---- Given records

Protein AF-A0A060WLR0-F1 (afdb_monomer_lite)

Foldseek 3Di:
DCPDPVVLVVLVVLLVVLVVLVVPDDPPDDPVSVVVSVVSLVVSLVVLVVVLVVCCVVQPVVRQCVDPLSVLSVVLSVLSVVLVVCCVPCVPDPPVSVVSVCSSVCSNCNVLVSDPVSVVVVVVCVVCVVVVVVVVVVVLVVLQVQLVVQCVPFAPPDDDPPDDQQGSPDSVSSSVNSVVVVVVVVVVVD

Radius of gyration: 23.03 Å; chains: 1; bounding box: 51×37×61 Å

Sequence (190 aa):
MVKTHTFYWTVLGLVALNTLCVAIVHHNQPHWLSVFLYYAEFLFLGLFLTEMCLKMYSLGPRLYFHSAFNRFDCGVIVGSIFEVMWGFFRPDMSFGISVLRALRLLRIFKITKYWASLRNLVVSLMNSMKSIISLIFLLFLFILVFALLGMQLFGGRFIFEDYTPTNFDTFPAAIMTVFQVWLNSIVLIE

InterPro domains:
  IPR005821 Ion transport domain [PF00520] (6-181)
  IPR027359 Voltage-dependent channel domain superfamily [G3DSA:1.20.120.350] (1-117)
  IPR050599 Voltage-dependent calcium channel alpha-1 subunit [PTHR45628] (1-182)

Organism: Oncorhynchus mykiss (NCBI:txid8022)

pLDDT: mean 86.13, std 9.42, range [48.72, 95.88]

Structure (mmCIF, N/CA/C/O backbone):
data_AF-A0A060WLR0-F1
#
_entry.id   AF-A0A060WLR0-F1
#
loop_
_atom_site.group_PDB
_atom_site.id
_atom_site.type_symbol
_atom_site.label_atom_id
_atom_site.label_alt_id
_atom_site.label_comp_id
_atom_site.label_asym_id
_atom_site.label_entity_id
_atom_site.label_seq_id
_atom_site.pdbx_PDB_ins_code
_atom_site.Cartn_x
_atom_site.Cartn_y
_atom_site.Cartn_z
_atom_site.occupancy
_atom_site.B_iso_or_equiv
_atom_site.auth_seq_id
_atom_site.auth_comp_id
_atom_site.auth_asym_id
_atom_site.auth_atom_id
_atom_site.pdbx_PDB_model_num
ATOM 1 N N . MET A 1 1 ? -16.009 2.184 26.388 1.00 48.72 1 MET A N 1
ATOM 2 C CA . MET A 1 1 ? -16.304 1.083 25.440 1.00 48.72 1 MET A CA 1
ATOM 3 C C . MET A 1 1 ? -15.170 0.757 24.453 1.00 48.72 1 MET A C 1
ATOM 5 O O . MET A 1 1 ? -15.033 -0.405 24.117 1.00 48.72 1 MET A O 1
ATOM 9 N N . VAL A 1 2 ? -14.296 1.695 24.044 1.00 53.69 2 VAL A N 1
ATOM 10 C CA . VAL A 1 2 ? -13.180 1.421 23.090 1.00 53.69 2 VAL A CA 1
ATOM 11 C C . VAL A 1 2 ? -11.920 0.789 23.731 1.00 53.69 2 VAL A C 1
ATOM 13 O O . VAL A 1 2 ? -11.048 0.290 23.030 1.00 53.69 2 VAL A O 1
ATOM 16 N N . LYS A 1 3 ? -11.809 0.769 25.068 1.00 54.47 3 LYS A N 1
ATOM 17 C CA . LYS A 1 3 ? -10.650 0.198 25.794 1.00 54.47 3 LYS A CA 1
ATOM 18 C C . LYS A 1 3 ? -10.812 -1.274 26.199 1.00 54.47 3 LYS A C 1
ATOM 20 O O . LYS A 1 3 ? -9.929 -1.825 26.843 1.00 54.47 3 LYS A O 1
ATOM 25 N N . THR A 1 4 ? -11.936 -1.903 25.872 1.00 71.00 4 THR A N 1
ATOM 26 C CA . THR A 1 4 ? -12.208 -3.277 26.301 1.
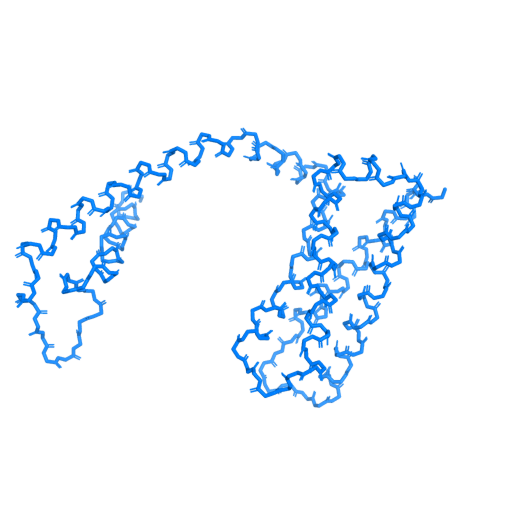00 71.00 4 THR A CA 1
ATOM 27 C C . THR A 1 4 ? -11.425 -4.256 25.429 1.00 71.00 4 THR A C 1
ATOM 29 O O . THR A 1 4 ? -11.445 -4.131 24.205 1.00 71.00 4 THR A O 1
ATOM 32 N N . HIS A 1 5 ? -10.787 -5.262 26.037 1.00 74.50 5 HIS A N 1
ATOM 33 C CA . HIS A 1 5 ? -10.088 -6.345 25.328 1.00 74.50 5 HIS A CA 1
ATOM 34 C C . HIS A 1 5 ? -10.949 -6.984 24.223 1.00 74.50 5 HIS A C 1
ATOM 36 O O . HIS A 1 5 ? -10.439 -7.369 23.177 1.00 74.50 5 HIS A O 1
ATOM 42 N N . THR A 1 6 ? -12.267 -7.021 24.413 1.00 80.62 6 THR A N 1
ATOM 43 C CA . THR A 1 6 ? -13.239 -7.482 23.418 1.00 80.62 6 THR A CA 1
ATOM 44 C C . THR A 1 6 ? -13.176 -6.686 22.114 1.00 80.62 6 THR A C 1
ATOM 46 O O . THR A 1 6 ? -13.164 -7.288 21.051 1.00 80.62 6 THR A O 1
ATOM 49 N N . PHE A 1 7 ? -13.065 -5.353 22.168 1.00 81.44 7 PHE A N 1
ATOM 50 C CA . PHE A 1 7 ? -12.995 -4.506 20.969 1.00 81.44 7 PHE A CA 1
ATOM 51 C C . PHE A 1 7 ? -11.713 -4.754 20.159 1.00 81.44 7 PHE A C 1
ATOM 53 O O . PHE A 1 7 ? -11.710 -4.689 18.934 1.00 81.44 7 PHE A O 1
ATOM 60 N N . TYR A 1 8 ? -10.614 -5.068 20.845 1.00 82.00 8 TYR A N 1
ATOM 61 C CA . TYR A 1 8 ? -9.362 -5.452 20.200 1.00 82.00 8 TYR A CA 1
ATOM 62 C C . TYR A 1 8 ? -9.523 -6.757 19.408 1.00 82.00 8 TYR A C 1
ATOM 64 O O . TYR A 1 8 ? -9.211 -6.806 18.218 1.00 82.00 8 TYR A O 1
ATOM 72 N N . TRP A 1 9 ? -10.044 -7.802 20.060 1.00 85.44 9 TRP A N 1
ATOM 73 C CA . TRP A 1 9 ? -10.200 -9.120 19.444 1.00 85.44 9 TRP A CA 1
ATOM 74 C C . TRP A 1 9 ? -11.235 -9.115 18.317 1.00 85.44 9 TRP A C 1
ATOM 76 O O . TRP A 1 9 ? -11.027 -9.790 17.310 1.00 85.44 9 TRP A O 1
ATOM 86 N N . THR A 1 10 ? -12.303 -8.318 18.430 1.00 87.81 10 THR A N 1
ATOM 87 C CA . THR A 1 10 ? -13.299 -8.191 17.357 1.00 87.81 10 THR A CA 1
ATOM 88 C C . THR A 1 10 ? -12.712 -7.536 16.114 1.00 87.81 10 THR A C 1
ATOM 90 O O . THR A 1 10 ? -12.878 -8.071 15.021 1.00 87.81 10 THR A O 1
ATOM 93 N N . VAL A 1 11 ? -11.981 -6.423 16.250 1.00 87.19 11 VAL A N 1
ATOM 94 C CA . VAL A 1 11 ? -11.356 -5.771 15.087 1.00 87.19 11 VAL A CA 1
ATOM 95 C C . VAL A 1 11 ? -10.307 -6.680 14.454 1.00 87.19 11 VAL A C 1
ATOM 97 O O . VAL A 1 11 ? -10.262 -6.796 13.231 1.00 87.19 11 VAL A O 1
ATOM 100 N N . LEU A 1 12 ? -9.493 -7.357 15.265 1.00 88.12 12 LEU A N 1
ATOM 101 C CA . LEU A 1 12 ? -8.503 -8.302 14.755 1.00 88.12 12 LEU A CA 1
ATOM 102 C C . LEU A 1 12 ? -9.168 -9.450 13.979 1.00 88.12 12 LEU A C 1
ATOM 104 O O . LEU A 1 12 ? -8.734 -9.768 12.873 1.00 88.12 12 LEU A O 1
ATOM 108 N N . GLY A 1 13 ? -10.255 -10.012 14.517 1.00 91.31 13 GLY A N 1
ATOM 109 C CA . GLY A 1 13 ? -11.053 -11.037 13.845 1.00 91.31 13 GLY A CA 1
ATOM 110 C C . GLY A 1 13 ? -11.657 -10.549 12.527 1.00 91.31 13 GLY A C 1
ATOM 111 O O . GLY A 1 13 ? -11.580 -11.253 11.525 1.00 91.31 13 GLY A O 1
ATOM 112 N N . LEU A 1 14 ? -12.180 -9.319 12.485 1.00 91.88 14 LEU A N 1
ATOM 113 C CA . LEU A 1 14 ? -12.710 -8.714 11.256 1.00 91.88 14 LEU A CA 1
ATOM 114 C C . LEU A 1 14 ? -11.631 -8.534 10.183 1.00 91.88 14 LEU A C 1
ATOM 116 O O . LEU A 1 14 ? -11.883 -8.809 9.011 1.00 91.88 14 LEU A O 1
ATOM 120 N N . VAL A 1 15 ? -10.428 -8.100 10.566 1.00 91.44 15 VAL A N 1
ATOM 121 C CA . VAL A 1 15 ? -9.298 -7.964 9.633 1.00 91.44 15 VAL A CA 1
ATOM 122 C C . VAL A 1 15 ? -8.848 -9.330 9.119 1.00 91.44 15 VAL A C 1
ATOM 124 O O . VAL A 1 15 ? -8.622 -9.477 7.917 1.00 91.44 15 VAL A O 1
ATOM 127 N N . ALA A 1 16 ? -8.766 -10.337 9.990 1.00 91.75 16 ALA A N 1
ATOM 128 C CA . ALA A 1 16 ? -8.408 -11.697 9.598 1.00 91.75 16 ALA A CA 1
ATOM 129 C C . ALA A 1 16 ? -9.438 -12.297 8.628 1.00 91.75 16 ALA A C 1
ATOM 131 O O . ALA A 1 16 ? -9.060 -12.784 7.565 1.00 91.75 16 ALA A O 1
ATOM 132 N N . LEU A 1 17 ? -10.734 -12.185 8.935 1.00 93.38 17 LEU A N 1
ATOM 133 C CA . LEU A 1 17 ? -11.812 -12.650 8.057 1.00 93.38 17 LEU A CA 1
ATOM 134 C C . LEU A 1 17 ? -11.812 -11.918 6.711 1.00 93.38 17 LEU A C 1
ATOM 136 O O . LEU A 1 17 ? -11.910 -12.562 5.670 1.00 93.38 17 LEU A O 1
ATOM 140 N N . ASN A 1 18 ? -11.633 -10.593 6.708 1.00 92.25 18 ASN A N 1
ATOM 141 C CA . ASN A 1 18 ? -11.522 -9.832 5.466 1.00 92.25 18 ASN A CA 1
ATOM 142 C C . ASN A 1 18 ? -10.329 -10.303 4.620 1.00 92.25 18 ASN A C 1
ATOM 144 O O . ASN A 1 18 ? -10.467 -10.478 3.413 1.00 92.25 18 ASN A O 1
ATOM 148 N N . THR A 1 19 ? -9.185 -10.556 5.257 1.00 91.75 19 THR A N 1
ATOM 149 C CA . THR A 1 19 ? -7.980 -11.056 4.580 1.00 91.75 19 THR A CA 1
ATOM 150 C C . THR A 1 19 ? -8.207 -12.454 4.004 1.00 91.75 19 THR A C 1
ATOM 152 O O . THR A 1 19 ? -7.822 -12.704 2.866 1.00 91.75 19 THR A O 1
ATOM 155 N N . LEU A 1 20 ? -8.886 -13.345 4.734 1.00 92.62 20 LEU A N 1
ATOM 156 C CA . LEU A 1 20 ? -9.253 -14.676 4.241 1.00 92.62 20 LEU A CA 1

--------

Try it ▸
Report each line in the data above that holds the word "Voltage" by copying it.

Problem solution ▸
  IPR027359 Voltage-dependent channel domain superfamily [G3DSA:1.20.120.350] (1-117)
  IPR050599 Voltage-dependent calcium channel alpha-1 subunit [PTHR45628] (1-182)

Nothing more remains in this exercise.